But as the I Ching says, “Perseverance furthers.” I’ve finally been able to beat my way through all of the garbage and I’ve gotten a clean time series of the air temperatures at the Bodega Bay Buoy … here’s that record:
Must be some of that global warming I’ve been hearing about …
Note that there are several gaps in the data
Year 1986 1987 1988 1992 1997 1998 2002 2003 2011 Months 7 1 2 2 8 2 1 1 4
Now, after writing all of that, and putting it up in draft form and almost ready to hit the “Publish” button … I got to wondering if the Berkeley Earth folks used the buoy data. So I took a look, and to my surprise, they have data from no less than 145 of these buoys, including the Bodega Bay buoy … here is the Berkeley Earth Surface Temperature dataset for the Bodega Bay buoy:
Now, there are some oddities about this record … first, although it is superficially quite similar to my analysis, a closer look reveals a variety of differences. Could be my error, wouldn’t be the first time … or perhaps they didn’t do as diligent a job as I did of removing duplicates and such. I don’t know the answer.
Next, they list a number of monthly results as being “Quality Control Fail” … I fear I don’t understand that, for a couple of reasons. First, the underlying dataset is not monthly data, or even daily data. It is hourly data … so while the odd hourly record might be wrong, how could a whole month fail quality control? And second, the data is already checked and quality controlled by the NDBC. So what is the basis for the Berkeley Earth claim of multiple failures of quality control on a monthly basis?
Moving on, below is what they say is the appropriate way to adjust the data … let me start by saying, whaa?!? Why on earth would they think that this data needs adjusting? I can find no indication that there has been any change in how the observations are taken, or the like. I see no conceivable reason to adjust it … but nooo, here’s their brilliant plan:
As you can see, once they “adjust” the station for their so-called “Estimated Station Mean Bias”, instead of a gradual cooling, there’s no trend in the data at all … shocking, I know.
One other oddity. There is a gap in their records in 1986-7, as well as in 2011 (see above), but they didn’t indicate a “record gap” (green triangle) as they did elsewhere … why not?

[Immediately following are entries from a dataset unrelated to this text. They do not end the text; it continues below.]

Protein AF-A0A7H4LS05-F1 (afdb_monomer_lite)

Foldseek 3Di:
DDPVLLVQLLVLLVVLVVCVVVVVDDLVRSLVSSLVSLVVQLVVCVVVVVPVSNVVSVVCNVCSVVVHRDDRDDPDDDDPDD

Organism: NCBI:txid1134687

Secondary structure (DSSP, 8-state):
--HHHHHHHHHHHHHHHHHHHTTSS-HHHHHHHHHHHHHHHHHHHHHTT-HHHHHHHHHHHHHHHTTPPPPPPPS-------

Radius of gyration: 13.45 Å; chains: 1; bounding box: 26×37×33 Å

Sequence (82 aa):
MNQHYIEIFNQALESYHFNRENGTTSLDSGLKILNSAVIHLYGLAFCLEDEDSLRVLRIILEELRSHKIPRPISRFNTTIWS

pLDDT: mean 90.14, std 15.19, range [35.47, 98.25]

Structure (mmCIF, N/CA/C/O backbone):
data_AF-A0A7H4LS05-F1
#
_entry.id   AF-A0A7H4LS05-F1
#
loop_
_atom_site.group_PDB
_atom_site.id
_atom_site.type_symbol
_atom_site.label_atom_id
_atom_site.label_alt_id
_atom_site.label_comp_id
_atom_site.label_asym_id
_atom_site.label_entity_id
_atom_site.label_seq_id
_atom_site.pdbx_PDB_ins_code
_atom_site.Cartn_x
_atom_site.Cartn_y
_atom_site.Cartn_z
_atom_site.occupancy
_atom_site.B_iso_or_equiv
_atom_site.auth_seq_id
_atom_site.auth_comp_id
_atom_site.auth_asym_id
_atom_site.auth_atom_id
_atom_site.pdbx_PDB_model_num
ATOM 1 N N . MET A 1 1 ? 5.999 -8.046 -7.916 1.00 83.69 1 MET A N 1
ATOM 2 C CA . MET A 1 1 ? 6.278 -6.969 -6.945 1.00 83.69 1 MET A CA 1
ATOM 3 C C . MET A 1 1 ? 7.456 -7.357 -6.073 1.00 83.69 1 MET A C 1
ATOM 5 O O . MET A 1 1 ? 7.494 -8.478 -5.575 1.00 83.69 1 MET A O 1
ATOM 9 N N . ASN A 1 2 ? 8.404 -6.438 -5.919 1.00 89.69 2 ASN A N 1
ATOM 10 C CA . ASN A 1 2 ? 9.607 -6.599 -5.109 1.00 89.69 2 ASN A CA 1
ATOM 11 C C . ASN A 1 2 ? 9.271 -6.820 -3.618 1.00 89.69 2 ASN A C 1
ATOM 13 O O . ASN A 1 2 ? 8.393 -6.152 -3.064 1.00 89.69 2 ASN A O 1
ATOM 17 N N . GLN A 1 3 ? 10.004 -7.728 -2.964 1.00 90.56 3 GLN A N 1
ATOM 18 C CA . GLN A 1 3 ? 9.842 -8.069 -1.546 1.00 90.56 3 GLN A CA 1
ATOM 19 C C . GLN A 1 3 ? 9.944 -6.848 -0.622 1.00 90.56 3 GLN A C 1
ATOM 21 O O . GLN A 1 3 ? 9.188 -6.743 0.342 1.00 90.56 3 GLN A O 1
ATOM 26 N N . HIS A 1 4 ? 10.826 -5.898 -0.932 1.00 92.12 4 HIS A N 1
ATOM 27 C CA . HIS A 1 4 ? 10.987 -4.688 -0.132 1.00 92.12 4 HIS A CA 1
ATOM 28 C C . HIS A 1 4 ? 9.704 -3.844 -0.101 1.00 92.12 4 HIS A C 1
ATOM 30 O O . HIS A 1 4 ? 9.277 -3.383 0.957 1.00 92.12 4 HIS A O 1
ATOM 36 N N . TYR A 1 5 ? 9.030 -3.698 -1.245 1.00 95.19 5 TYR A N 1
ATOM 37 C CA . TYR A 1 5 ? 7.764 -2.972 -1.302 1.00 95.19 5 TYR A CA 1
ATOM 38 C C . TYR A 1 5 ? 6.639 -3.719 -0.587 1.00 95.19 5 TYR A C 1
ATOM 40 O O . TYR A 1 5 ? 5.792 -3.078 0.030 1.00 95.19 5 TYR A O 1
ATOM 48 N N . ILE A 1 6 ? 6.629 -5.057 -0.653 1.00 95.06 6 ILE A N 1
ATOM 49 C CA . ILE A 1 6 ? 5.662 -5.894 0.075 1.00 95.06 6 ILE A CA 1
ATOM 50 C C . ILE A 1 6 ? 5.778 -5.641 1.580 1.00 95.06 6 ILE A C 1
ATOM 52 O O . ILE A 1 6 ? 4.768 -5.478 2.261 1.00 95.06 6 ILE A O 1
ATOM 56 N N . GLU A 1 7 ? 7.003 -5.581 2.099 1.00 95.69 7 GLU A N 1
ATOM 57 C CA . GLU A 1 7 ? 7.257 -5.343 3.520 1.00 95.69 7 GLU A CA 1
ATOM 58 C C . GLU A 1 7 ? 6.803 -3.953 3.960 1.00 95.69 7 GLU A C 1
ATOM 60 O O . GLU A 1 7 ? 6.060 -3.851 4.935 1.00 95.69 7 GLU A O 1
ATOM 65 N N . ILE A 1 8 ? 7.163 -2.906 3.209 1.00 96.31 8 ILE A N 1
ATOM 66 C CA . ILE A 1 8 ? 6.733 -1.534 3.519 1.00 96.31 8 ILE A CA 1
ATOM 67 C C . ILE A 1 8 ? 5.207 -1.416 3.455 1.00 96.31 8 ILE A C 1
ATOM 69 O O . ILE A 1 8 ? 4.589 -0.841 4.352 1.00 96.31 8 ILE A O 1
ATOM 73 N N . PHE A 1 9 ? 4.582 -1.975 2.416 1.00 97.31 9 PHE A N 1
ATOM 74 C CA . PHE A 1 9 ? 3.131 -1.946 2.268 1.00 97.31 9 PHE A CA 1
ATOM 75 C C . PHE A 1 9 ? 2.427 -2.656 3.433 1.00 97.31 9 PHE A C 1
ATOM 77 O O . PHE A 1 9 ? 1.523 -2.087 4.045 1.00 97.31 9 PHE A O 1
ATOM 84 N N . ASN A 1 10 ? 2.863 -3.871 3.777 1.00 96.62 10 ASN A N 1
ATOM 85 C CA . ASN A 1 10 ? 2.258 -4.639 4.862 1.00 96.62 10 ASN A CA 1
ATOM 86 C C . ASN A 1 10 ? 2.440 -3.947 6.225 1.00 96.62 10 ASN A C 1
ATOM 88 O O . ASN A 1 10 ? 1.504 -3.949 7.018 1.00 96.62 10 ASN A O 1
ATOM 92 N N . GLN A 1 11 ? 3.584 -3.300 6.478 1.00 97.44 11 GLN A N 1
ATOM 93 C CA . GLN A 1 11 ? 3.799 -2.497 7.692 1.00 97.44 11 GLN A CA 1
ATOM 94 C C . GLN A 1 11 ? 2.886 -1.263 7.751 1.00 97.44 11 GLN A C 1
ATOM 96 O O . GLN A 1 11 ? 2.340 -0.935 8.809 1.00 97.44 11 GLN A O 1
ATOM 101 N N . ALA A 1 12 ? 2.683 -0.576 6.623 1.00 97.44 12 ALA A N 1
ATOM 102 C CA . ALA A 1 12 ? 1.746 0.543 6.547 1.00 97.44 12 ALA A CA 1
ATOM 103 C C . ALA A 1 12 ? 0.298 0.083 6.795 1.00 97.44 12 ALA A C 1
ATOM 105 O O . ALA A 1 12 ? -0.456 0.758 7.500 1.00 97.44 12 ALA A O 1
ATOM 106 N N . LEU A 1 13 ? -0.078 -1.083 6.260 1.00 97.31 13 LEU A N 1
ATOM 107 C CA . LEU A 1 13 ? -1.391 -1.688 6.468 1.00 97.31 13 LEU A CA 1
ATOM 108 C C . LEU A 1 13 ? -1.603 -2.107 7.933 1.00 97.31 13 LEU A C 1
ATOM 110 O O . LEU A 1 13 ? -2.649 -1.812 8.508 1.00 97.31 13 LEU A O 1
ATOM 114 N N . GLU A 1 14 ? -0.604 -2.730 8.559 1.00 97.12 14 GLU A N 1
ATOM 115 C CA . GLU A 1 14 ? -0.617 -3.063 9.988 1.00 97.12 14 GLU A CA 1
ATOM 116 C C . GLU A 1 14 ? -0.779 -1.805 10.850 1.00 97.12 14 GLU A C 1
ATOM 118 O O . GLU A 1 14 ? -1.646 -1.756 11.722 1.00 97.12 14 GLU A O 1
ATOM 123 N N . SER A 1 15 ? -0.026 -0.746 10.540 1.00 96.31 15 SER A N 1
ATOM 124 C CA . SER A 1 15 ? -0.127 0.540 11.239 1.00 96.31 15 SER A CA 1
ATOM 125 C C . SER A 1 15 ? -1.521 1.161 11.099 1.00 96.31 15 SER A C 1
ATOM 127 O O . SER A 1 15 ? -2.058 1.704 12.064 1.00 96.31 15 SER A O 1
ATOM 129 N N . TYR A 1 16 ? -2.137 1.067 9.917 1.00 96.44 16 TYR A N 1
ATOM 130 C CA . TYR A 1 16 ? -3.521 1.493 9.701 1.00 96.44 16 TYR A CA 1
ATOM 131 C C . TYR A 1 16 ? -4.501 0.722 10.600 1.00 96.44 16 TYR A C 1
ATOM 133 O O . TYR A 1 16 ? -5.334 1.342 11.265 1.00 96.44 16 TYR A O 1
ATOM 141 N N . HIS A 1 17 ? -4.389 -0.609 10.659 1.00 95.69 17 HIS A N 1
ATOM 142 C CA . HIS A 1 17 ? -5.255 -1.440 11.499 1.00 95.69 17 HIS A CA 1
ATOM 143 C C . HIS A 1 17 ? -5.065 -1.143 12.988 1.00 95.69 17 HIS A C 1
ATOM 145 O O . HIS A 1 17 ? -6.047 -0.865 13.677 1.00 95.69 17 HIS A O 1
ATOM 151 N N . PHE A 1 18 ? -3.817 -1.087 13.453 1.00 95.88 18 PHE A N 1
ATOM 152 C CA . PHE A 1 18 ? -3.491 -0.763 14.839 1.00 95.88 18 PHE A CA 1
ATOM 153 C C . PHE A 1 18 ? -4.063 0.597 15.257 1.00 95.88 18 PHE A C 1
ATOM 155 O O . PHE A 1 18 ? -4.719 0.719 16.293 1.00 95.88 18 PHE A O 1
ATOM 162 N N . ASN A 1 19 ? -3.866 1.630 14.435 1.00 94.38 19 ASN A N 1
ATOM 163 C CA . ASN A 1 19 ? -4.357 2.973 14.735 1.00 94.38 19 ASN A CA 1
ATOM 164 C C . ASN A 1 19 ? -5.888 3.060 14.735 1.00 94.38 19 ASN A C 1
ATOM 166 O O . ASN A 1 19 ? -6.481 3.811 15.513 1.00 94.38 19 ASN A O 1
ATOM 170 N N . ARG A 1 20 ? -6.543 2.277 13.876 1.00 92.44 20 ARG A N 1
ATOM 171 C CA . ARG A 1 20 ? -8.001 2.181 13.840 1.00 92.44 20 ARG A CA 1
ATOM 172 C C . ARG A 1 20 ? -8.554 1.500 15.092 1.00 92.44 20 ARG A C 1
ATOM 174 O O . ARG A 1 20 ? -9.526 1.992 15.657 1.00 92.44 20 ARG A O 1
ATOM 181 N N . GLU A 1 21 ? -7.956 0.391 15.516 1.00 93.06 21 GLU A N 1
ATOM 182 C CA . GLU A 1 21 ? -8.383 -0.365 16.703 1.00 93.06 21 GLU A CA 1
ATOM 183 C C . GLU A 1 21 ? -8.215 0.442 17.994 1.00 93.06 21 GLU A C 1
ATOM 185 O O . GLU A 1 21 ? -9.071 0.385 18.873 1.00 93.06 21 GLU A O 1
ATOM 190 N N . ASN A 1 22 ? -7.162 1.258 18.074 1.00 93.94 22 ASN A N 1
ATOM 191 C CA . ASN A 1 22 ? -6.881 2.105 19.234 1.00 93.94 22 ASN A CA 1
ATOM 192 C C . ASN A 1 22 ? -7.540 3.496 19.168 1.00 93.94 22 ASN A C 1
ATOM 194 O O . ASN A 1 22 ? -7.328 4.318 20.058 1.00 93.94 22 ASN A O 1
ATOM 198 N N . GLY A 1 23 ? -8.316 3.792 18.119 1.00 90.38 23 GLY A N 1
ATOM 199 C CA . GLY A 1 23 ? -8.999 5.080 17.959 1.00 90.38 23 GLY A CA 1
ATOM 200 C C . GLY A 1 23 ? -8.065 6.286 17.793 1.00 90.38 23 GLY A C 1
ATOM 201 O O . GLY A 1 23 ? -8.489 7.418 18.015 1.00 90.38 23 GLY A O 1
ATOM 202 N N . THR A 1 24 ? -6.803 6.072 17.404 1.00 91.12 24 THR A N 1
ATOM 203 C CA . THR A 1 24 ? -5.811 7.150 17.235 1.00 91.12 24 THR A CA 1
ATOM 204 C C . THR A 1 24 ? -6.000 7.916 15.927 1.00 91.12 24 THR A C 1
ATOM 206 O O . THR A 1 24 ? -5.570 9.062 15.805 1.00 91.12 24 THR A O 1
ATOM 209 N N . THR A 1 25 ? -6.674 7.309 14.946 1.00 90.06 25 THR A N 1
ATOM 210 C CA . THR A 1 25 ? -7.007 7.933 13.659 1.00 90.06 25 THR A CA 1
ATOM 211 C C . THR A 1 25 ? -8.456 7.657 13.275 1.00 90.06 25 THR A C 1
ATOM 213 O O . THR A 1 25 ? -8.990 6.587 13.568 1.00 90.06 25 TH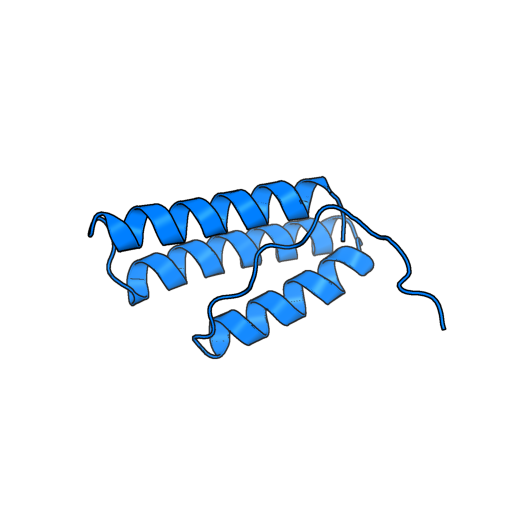R A O 1
ATOM 216 N N . SER A 1 26 ? -9.097 8.613 12.595 1.00 92.00 26 SER A N 1
ATOM 217 C CA . SER A 1 26 ? -10.391 8.365 11.963 1.00 92.00 26 SER A CA 1
ATOM 218 C C . SER A 1 26 ? -10.213 7.452 10.748 1.00 92.00 26 SER A C 1
ATOM 220 O O . SER A 1 26 ? -9.114 7.317 10.210 1.00 92.00 26 SER A O 1
ATOM 222 N N . LEU A 1 27 ? -11.306 6.842 10.279 1.00 88.69 27 LEU A N 1
ATOM 223 C CA . LEU A 1 27 ? -11.275 6.008 9.075 1.00 88.69 27 LEU A CA 1
ATOM 224 C C . LEU A 1 27 ? -10.689 6.760 7.870 1.00 88.69 27 LEU A C 1
ATOM 226 O O . LEU A 1 27 ? -9.838 6.230 7.163 1.00 88.69 27 LEU A O 1
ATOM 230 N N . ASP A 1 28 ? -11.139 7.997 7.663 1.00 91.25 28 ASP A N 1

To me, all of this indicates a real problem with the Berkeley Earth computer program used to “adjust” the buoy data … which I assume is the same program used to “adjust” the land stations. Perhaps one of the Berkeley Earth folks would be kind enough to explain all of this …
w.
AS ALWAYS: If you disagree with someone, please QUOTE THE EXACT WORDS YOU DISAGREE WITH. That way, we can all understand your objection.
R DATA AND CODE: In a zipped file here. I’ve provided the data as an R “save” file. The code contains the lines to download the individual data files, but they’re remarked out since I’ve provided the cleaned-up data in R format.
BODEGA BAY BUOY NDBC DATA: The main page for the Bodega Bay buoy, station number 46013, is here. See the “Historical Data” link at the bottom for the data.
NDBC DATA DESCRIPTION: The NDBC description file is here.





“Steven Mosher November 29, 2014 at 7:06 am”
If that is all he can say about this post I have gone even further OFF Berkeley Earth.
This one “made my day” “Finally one last time.
The data isn’t adjusted.
It’s a regression. The model creates fitted values.
Fitted values differ from the actual data. Durrr
Lots of people like to call these fitted values adjusted data.
Think through it”.
Any temperature record that shows cooling must be adjusted. The adjustment process is “spring loaded” to adjust any sudden downward change. That “sudden” change might be the natural result of a few days of missing data when the season is naturally cooling, might be due to a change in wind direction, a change in ocean current, could be anything. But the process is built to look for a “adjust” any sudden downward change upward. The idea that there could be a NATURAL sudden downward change is completely alien to them. Only upward changes are “natural”, apparently.
The Bezerkeley ‘scalpel’ paper:
http://scitechnol.com/2327-4581/2327-4581-1-103.php
Extract from the summary:
Iterative weighting is used to reduce the influence of statistical outliers. Statistical uncertainties are calculated by subdividing the data and comparing the results from statistically independent subsamples using the Jackknife method. Spatial uncertainties from periods with sparse geographical sampling are estimated by calculating the error made when we analyze post-1960 data using similarly sparse spatial sampling.
Trying to pretend the data isn’t ‘adjusted’ by calling the adjustments ‘fitted data’ borders on the bizarre.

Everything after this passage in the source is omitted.